Leuenberger Moritz · Bundesrat · 2003-06-10
Leuenberger Moritz · Bundesrat · Zürich · 2003-06-10
Wortprotokoll
Zunächst eine Vorbemerkung: Die Tatsache, dass Deutschland Vorschriften über die Benützung seines Luftraumes erlässt, ist nicht ohne weiteres und allein schon deswegen diskriminierend. Die Schweiz tut dasselbe auch, beispielsweise beim Schwerverkehr am Gotthard. Eine Diskriminierung sehen wir darin, dass die einseitigen Massnahmen Deutschlands in ihrer Gesamtheit den Marktzugang des Flughafens Zürich und der Swiss beeinträchtigen. Dies macht der Bundesrat in seiner Eingabe an die Europäische Union denn auch geltend.
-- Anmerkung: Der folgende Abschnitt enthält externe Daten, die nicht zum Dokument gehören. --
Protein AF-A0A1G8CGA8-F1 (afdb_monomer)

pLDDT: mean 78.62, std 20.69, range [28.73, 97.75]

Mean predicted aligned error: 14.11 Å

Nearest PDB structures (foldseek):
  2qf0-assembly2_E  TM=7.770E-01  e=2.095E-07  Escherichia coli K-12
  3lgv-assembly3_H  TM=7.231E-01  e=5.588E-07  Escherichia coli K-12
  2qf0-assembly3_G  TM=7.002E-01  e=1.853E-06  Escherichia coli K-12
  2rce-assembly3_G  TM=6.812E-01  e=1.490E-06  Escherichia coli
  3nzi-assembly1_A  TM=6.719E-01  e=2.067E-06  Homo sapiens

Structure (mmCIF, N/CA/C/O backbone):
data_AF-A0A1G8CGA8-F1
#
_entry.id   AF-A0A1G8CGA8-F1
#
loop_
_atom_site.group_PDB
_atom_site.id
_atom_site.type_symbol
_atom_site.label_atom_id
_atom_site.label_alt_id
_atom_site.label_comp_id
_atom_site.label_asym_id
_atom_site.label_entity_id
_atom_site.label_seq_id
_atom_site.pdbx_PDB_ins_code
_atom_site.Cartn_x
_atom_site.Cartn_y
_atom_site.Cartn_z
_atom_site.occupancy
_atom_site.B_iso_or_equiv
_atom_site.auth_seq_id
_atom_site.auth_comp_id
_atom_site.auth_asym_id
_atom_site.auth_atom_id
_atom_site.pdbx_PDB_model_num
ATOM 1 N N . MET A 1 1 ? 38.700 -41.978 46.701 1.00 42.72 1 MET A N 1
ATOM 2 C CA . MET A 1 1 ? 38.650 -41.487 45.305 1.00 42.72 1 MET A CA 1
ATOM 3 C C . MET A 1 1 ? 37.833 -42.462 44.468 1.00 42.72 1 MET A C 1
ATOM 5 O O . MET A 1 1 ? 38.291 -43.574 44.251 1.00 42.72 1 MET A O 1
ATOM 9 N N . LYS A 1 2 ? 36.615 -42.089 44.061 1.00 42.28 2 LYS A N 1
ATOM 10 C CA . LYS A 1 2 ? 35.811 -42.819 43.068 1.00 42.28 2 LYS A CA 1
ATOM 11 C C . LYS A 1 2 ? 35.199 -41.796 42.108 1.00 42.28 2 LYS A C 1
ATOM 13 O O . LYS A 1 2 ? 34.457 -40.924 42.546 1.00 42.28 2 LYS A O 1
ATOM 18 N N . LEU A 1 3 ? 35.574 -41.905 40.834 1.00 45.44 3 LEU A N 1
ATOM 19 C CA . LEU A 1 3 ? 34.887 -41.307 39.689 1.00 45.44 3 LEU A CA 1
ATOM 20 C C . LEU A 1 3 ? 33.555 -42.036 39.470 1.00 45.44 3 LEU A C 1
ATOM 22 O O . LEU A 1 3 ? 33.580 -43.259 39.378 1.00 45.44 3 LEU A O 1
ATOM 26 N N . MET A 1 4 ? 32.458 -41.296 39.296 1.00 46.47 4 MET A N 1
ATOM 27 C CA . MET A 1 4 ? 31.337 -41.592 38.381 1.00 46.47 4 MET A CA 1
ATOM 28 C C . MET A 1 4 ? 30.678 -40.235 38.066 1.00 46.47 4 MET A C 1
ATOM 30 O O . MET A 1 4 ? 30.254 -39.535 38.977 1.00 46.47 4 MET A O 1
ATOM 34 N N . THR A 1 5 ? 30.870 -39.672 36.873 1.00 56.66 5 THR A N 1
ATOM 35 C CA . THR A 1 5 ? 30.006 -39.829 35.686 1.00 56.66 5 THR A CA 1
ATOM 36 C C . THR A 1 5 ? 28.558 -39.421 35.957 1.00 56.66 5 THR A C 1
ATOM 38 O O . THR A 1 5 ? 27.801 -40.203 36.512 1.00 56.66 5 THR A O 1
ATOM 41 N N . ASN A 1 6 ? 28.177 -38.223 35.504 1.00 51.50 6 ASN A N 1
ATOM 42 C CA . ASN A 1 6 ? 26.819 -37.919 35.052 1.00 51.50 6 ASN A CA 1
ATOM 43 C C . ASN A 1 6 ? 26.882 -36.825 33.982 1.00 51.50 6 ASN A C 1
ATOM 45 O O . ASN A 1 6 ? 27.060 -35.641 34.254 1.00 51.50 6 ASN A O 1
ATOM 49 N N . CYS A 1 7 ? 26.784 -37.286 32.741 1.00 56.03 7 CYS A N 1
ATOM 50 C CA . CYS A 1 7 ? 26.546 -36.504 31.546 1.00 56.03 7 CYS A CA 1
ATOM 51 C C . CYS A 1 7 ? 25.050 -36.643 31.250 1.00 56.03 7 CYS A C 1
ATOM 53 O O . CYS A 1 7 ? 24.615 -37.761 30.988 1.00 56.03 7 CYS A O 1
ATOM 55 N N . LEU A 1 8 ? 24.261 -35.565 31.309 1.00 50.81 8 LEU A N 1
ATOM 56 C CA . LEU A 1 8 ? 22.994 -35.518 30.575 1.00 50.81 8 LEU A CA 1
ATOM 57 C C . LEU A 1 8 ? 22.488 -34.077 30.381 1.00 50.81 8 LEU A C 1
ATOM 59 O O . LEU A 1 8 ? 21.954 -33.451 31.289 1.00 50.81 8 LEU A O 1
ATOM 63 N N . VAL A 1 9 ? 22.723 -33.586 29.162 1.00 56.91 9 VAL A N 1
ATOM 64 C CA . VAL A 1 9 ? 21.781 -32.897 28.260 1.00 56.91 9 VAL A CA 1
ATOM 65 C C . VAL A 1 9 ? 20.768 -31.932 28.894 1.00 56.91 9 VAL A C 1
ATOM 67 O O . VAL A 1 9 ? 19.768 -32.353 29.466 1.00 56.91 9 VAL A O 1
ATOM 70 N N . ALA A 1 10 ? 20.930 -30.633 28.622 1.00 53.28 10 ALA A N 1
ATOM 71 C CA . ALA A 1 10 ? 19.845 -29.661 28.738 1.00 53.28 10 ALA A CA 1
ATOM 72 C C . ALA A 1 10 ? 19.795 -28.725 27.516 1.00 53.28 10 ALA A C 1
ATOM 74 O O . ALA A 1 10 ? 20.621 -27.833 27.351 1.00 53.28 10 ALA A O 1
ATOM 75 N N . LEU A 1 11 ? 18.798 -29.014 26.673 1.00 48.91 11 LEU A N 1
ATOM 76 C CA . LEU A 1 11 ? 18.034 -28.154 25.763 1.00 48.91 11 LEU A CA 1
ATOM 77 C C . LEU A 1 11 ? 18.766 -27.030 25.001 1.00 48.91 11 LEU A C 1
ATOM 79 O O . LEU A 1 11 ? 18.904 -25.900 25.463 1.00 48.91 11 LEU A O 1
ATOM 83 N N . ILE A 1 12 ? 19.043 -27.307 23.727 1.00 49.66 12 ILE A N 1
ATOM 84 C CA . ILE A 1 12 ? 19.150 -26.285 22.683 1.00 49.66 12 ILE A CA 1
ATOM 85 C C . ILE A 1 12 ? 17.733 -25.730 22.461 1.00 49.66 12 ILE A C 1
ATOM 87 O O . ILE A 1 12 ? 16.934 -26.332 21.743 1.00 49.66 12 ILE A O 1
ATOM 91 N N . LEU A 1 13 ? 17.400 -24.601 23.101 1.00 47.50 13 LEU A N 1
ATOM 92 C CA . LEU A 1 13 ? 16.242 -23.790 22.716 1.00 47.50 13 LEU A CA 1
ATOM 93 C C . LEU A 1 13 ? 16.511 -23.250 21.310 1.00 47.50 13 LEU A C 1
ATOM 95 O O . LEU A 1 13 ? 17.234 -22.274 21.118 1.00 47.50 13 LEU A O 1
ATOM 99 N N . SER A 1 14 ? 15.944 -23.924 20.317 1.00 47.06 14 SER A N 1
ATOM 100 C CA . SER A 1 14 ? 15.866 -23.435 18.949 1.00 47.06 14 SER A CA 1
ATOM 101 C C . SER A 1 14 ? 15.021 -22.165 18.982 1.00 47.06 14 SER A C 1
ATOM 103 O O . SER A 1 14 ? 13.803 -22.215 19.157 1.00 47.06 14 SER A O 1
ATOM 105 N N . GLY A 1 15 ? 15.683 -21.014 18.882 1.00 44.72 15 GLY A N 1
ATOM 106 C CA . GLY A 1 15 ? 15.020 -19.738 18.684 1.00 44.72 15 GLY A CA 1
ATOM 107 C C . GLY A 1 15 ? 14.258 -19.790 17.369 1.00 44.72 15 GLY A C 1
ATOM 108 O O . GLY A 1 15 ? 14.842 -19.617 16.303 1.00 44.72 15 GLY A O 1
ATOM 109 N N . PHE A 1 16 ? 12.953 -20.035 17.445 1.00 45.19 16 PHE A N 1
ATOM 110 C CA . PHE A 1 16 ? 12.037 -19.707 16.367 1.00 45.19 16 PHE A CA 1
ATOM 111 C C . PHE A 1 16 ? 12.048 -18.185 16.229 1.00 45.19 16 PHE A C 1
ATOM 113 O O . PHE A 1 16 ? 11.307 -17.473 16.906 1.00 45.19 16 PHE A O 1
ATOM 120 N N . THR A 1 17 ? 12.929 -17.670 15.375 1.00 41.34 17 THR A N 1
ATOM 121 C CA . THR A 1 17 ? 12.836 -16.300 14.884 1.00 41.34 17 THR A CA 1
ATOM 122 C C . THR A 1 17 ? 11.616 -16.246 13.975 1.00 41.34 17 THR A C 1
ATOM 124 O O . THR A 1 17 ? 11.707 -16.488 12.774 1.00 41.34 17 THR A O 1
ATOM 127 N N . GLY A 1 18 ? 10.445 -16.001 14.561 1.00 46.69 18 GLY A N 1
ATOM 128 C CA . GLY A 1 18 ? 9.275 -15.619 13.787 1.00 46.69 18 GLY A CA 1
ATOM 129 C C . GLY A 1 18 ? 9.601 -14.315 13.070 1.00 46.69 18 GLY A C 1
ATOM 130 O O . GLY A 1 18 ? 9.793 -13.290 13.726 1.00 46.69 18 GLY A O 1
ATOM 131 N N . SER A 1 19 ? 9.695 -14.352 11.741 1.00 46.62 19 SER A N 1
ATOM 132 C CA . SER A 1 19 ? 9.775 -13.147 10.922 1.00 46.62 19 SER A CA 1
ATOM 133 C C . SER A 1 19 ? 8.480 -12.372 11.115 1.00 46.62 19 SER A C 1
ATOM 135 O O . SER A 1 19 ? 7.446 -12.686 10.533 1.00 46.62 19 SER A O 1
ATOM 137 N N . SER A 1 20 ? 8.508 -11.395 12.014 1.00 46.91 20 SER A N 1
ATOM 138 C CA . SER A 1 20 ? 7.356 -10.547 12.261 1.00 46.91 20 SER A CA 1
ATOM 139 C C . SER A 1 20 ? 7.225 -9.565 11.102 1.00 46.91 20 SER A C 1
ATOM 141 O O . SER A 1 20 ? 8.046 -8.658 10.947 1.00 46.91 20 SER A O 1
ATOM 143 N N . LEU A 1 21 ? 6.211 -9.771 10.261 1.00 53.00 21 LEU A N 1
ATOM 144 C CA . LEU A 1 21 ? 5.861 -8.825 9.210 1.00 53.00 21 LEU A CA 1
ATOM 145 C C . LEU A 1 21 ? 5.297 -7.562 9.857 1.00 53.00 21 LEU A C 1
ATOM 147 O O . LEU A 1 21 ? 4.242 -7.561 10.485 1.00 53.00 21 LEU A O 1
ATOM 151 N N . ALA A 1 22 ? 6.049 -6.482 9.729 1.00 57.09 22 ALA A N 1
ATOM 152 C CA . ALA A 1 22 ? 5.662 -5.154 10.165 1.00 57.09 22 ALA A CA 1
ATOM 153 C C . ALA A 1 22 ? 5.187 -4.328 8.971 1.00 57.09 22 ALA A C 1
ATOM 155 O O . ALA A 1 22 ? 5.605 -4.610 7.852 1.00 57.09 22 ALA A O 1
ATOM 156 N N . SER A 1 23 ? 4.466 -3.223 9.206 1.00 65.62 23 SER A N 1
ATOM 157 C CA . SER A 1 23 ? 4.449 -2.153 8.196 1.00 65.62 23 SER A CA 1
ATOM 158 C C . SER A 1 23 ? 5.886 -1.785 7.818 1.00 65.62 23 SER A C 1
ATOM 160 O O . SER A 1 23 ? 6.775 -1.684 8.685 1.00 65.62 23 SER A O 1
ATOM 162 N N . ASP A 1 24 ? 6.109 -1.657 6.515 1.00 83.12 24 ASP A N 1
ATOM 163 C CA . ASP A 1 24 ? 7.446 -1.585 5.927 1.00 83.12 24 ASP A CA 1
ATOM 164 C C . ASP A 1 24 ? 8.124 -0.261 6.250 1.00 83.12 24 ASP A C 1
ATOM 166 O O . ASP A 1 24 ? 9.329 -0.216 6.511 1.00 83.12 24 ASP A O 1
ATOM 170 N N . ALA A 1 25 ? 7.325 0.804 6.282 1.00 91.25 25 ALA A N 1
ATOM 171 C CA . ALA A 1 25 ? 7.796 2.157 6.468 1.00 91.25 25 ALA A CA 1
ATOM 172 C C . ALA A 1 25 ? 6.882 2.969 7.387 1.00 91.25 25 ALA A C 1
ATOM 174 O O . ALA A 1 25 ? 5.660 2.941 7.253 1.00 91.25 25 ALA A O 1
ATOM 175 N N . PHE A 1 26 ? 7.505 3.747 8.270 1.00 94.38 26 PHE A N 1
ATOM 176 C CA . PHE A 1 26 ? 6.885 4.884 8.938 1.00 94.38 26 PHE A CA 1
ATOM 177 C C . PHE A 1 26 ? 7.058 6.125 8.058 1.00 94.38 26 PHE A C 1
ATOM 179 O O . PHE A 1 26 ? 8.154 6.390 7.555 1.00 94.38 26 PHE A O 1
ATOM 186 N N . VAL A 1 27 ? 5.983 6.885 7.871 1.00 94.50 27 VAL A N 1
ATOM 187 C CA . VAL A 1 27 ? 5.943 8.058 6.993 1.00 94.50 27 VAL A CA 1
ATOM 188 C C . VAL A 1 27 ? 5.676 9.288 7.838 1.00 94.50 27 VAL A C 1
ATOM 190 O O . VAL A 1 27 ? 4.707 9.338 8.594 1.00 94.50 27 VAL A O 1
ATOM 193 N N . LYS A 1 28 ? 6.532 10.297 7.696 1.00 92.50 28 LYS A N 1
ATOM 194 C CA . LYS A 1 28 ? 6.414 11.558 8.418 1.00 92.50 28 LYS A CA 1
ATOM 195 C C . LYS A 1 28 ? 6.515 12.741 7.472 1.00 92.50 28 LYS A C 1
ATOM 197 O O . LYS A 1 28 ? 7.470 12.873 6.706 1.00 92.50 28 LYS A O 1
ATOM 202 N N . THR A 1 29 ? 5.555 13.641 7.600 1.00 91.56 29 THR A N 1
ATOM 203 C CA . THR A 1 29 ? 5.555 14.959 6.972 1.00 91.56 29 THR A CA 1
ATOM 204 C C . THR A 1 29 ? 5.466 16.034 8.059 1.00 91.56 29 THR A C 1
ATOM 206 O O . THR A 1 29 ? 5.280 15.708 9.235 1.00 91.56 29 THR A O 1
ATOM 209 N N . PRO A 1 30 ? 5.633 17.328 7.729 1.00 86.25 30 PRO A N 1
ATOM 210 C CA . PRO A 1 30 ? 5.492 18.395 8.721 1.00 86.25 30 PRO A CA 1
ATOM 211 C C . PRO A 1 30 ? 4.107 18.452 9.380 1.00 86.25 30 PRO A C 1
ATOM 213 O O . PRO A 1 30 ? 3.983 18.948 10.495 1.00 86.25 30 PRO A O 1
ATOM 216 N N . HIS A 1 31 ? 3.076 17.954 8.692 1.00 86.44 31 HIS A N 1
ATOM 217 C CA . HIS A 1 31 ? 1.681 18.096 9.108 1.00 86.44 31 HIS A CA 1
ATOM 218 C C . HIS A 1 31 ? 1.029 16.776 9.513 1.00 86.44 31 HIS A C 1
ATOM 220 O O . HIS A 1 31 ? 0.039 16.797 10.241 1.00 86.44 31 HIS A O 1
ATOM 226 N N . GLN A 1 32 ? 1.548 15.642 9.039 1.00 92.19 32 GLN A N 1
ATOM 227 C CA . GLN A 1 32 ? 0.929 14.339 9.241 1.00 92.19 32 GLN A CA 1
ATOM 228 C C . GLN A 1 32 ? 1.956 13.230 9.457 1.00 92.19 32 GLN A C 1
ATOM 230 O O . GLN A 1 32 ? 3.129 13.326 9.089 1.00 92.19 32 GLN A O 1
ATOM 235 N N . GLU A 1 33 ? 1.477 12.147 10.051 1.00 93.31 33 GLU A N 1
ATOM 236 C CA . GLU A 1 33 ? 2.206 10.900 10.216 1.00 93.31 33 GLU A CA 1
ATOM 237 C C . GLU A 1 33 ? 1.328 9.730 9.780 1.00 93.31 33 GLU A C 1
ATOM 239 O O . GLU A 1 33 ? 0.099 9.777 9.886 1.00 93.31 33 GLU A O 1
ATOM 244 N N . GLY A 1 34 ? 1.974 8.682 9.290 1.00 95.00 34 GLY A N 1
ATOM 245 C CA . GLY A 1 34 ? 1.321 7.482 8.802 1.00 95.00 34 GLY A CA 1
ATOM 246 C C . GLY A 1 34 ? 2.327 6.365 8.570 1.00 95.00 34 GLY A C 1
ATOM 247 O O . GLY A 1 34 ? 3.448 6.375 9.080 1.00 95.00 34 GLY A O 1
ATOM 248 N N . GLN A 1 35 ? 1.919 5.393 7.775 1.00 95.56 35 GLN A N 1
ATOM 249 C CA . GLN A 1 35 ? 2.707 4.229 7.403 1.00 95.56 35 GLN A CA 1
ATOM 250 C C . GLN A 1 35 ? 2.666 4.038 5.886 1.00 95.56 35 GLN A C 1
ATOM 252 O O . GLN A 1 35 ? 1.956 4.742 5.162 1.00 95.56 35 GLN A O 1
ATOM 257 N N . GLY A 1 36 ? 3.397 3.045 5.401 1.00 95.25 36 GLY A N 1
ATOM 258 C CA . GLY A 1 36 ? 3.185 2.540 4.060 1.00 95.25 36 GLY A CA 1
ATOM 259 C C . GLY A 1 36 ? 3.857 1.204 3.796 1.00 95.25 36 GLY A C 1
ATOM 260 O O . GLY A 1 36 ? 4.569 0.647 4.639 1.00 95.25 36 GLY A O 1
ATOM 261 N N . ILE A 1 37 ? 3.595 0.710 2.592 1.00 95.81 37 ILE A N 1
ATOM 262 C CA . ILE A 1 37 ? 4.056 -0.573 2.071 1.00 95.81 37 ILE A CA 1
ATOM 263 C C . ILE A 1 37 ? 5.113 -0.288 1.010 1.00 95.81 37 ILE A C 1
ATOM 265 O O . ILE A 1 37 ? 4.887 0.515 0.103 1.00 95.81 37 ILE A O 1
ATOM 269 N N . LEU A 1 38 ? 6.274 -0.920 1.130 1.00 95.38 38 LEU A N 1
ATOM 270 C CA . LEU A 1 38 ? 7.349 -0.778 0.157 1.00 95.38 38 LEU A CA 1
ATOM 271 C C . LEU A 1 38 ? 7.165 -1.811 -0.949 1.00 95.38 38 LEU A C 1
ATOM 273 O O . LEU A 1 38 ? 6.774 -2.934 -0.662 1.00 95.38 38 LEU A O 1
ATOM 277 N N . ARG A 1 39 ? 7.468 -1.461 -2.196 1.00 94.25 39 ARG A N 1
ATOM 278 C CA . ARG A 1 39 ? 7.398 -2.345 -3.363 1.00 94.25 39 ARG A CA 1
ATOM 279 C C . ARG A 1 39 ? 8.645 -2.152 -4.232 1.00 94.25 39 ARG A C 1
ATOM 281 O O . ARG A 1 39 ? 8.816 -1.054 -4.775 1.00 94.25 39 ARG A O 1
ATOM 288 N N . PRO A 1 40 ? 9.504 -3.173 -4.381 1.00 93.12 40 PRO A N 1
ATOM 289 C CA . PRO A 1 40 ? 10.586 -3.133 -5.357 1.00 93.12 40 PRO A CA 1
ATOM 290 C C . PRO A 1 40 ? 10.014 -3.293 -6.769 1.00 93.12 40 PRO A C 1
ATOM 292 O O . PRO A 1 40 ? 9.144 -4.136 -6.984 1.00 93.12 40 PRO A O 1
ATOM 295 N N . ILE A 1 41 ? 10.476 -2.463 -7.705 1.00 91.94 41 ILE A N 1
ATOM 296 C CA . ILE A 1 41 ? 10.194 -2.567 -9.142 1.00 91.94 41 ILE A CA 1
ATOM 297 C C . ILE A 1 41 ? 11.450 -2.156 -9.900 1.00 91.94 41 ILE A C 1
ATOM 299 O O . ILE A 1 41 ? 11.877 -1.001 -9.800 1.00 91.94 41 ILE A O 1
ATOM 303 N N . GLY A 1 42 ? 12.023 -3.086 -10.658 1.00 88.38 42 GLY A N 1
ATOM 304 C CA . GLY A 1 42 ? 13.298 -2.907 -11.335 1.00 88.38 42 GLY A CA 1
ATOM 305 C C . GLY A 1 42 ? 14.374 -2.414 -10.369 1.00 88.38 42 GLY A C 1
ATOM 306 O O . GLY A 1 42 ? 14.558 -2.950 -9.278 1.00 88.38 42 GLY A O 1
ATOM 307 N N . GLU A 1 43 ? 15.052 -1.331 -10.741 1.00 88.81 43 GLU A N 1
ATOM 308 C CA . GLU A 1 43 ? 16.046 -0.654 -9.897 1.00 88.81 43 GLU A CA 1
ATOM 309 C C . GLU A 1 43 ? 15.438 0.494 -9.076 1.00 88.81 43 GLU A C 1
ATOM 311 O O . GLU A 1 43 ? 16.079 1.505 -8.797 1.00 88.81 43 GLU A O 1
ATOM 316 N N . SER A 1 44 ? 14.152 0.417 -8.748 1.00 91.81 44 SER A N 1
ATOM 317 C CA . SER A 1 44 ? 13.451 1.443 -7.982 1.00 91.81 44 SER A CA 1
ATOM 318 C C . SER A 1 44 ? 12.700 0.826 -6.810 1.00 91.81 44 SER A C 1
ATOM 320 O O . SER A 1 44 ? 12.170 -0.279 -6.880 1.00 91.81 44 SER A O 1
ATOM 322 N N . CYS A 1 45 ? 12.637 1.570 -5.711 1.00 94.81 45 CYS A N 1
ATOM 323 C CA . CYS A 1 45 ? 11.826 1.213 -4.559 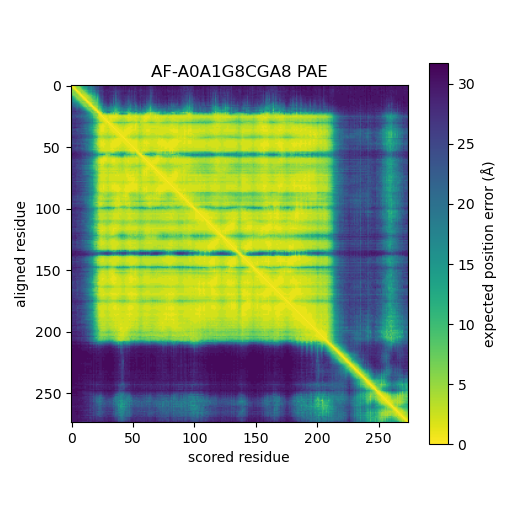1.00 94.81 45 CYS A CA 1
ATOM 324 C C . CYS A 1 45 ? 10.703 2.237 -4.415 1.00 94.81 45 CYS A C 1
ATOM 326 O O . CYS A 1 45 ? 10.946 3.447 -4.400 1.00 94.81 45 CYS A O 1
ATOM 328 N N . PHE A 1 46 ? 9.472 1.749 -4.333 1.00 96.38 46 PHE A N 1
ATOM 329 C CA . PHE A 1 46 ? 8.284 2.577 -4.205 1.00 96.38 46 PHE A CA 1
ATOM 330 C C . PHE A 1 46 ? 7.640 2.391 -2.844 1.00 96.38 46 PHE A C 1
ATOM 332 O O . PHE A 1 46 ? 7.603 1.289 -2.317 1.00 96.38 46 PHE A O 1
ATOM 339 N N . LEU A 1 47 ? 7.089 3.465 -2.301 1.00 97.00 47 LEU A N 1
ATOM 340 C CA . LEU A 1 47 ? 6.245 3.466 -1.123 1.00 97.00 47 LEU A CA 1
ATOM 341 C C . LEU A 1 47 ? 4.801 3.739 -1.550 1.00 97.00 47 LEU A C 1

Zur ersten Frage: Stabile, leistungsfähige Anflugverfahren mit gekröpften Nordanflügen sind zurzeit technisch nicht realisierbar. Die dazu erforderlichen technischen Systeme sind in Entwicklung; solche Systeme können nicht im Alleingang, sondern nur nach internationalen Absprachen realisiert werden. Ob daraus eines Tages respektable Verfahren und Systeme resultieren, kann heute noch nicht mit Sicherheit gesagt werden. Man hört immer wieder, namentlich von Piloten, gekröpfte Nordanflüge seien heute bereits möglich. Das liegt daran, dass im Einzelfall ein solcher Anflug im Sichtanflugverfahren durchgeführt werden kann; aber dafür braucht es sehr gute Wetterbedingungen. Die Kapazitäten eines solchen Verfahrens liegen weit unter dem für den Flughafen Zürich Erforderlichen. Der Flughafen Zürich bräuchte sehr viel höhere Kapazitäten. Die Verschärfung der Ausnahmeregelung stellt den Flughafen Zürich aber gerade bei schlechtem Wetter vor Schwierigkeiten. Deshalb ist der gekröpfte Nordanflug weder zur Kompensation dieser [PAGE 895] Verschärfung noch als Standardverfahren zurzeit eine brauchbare Alternative.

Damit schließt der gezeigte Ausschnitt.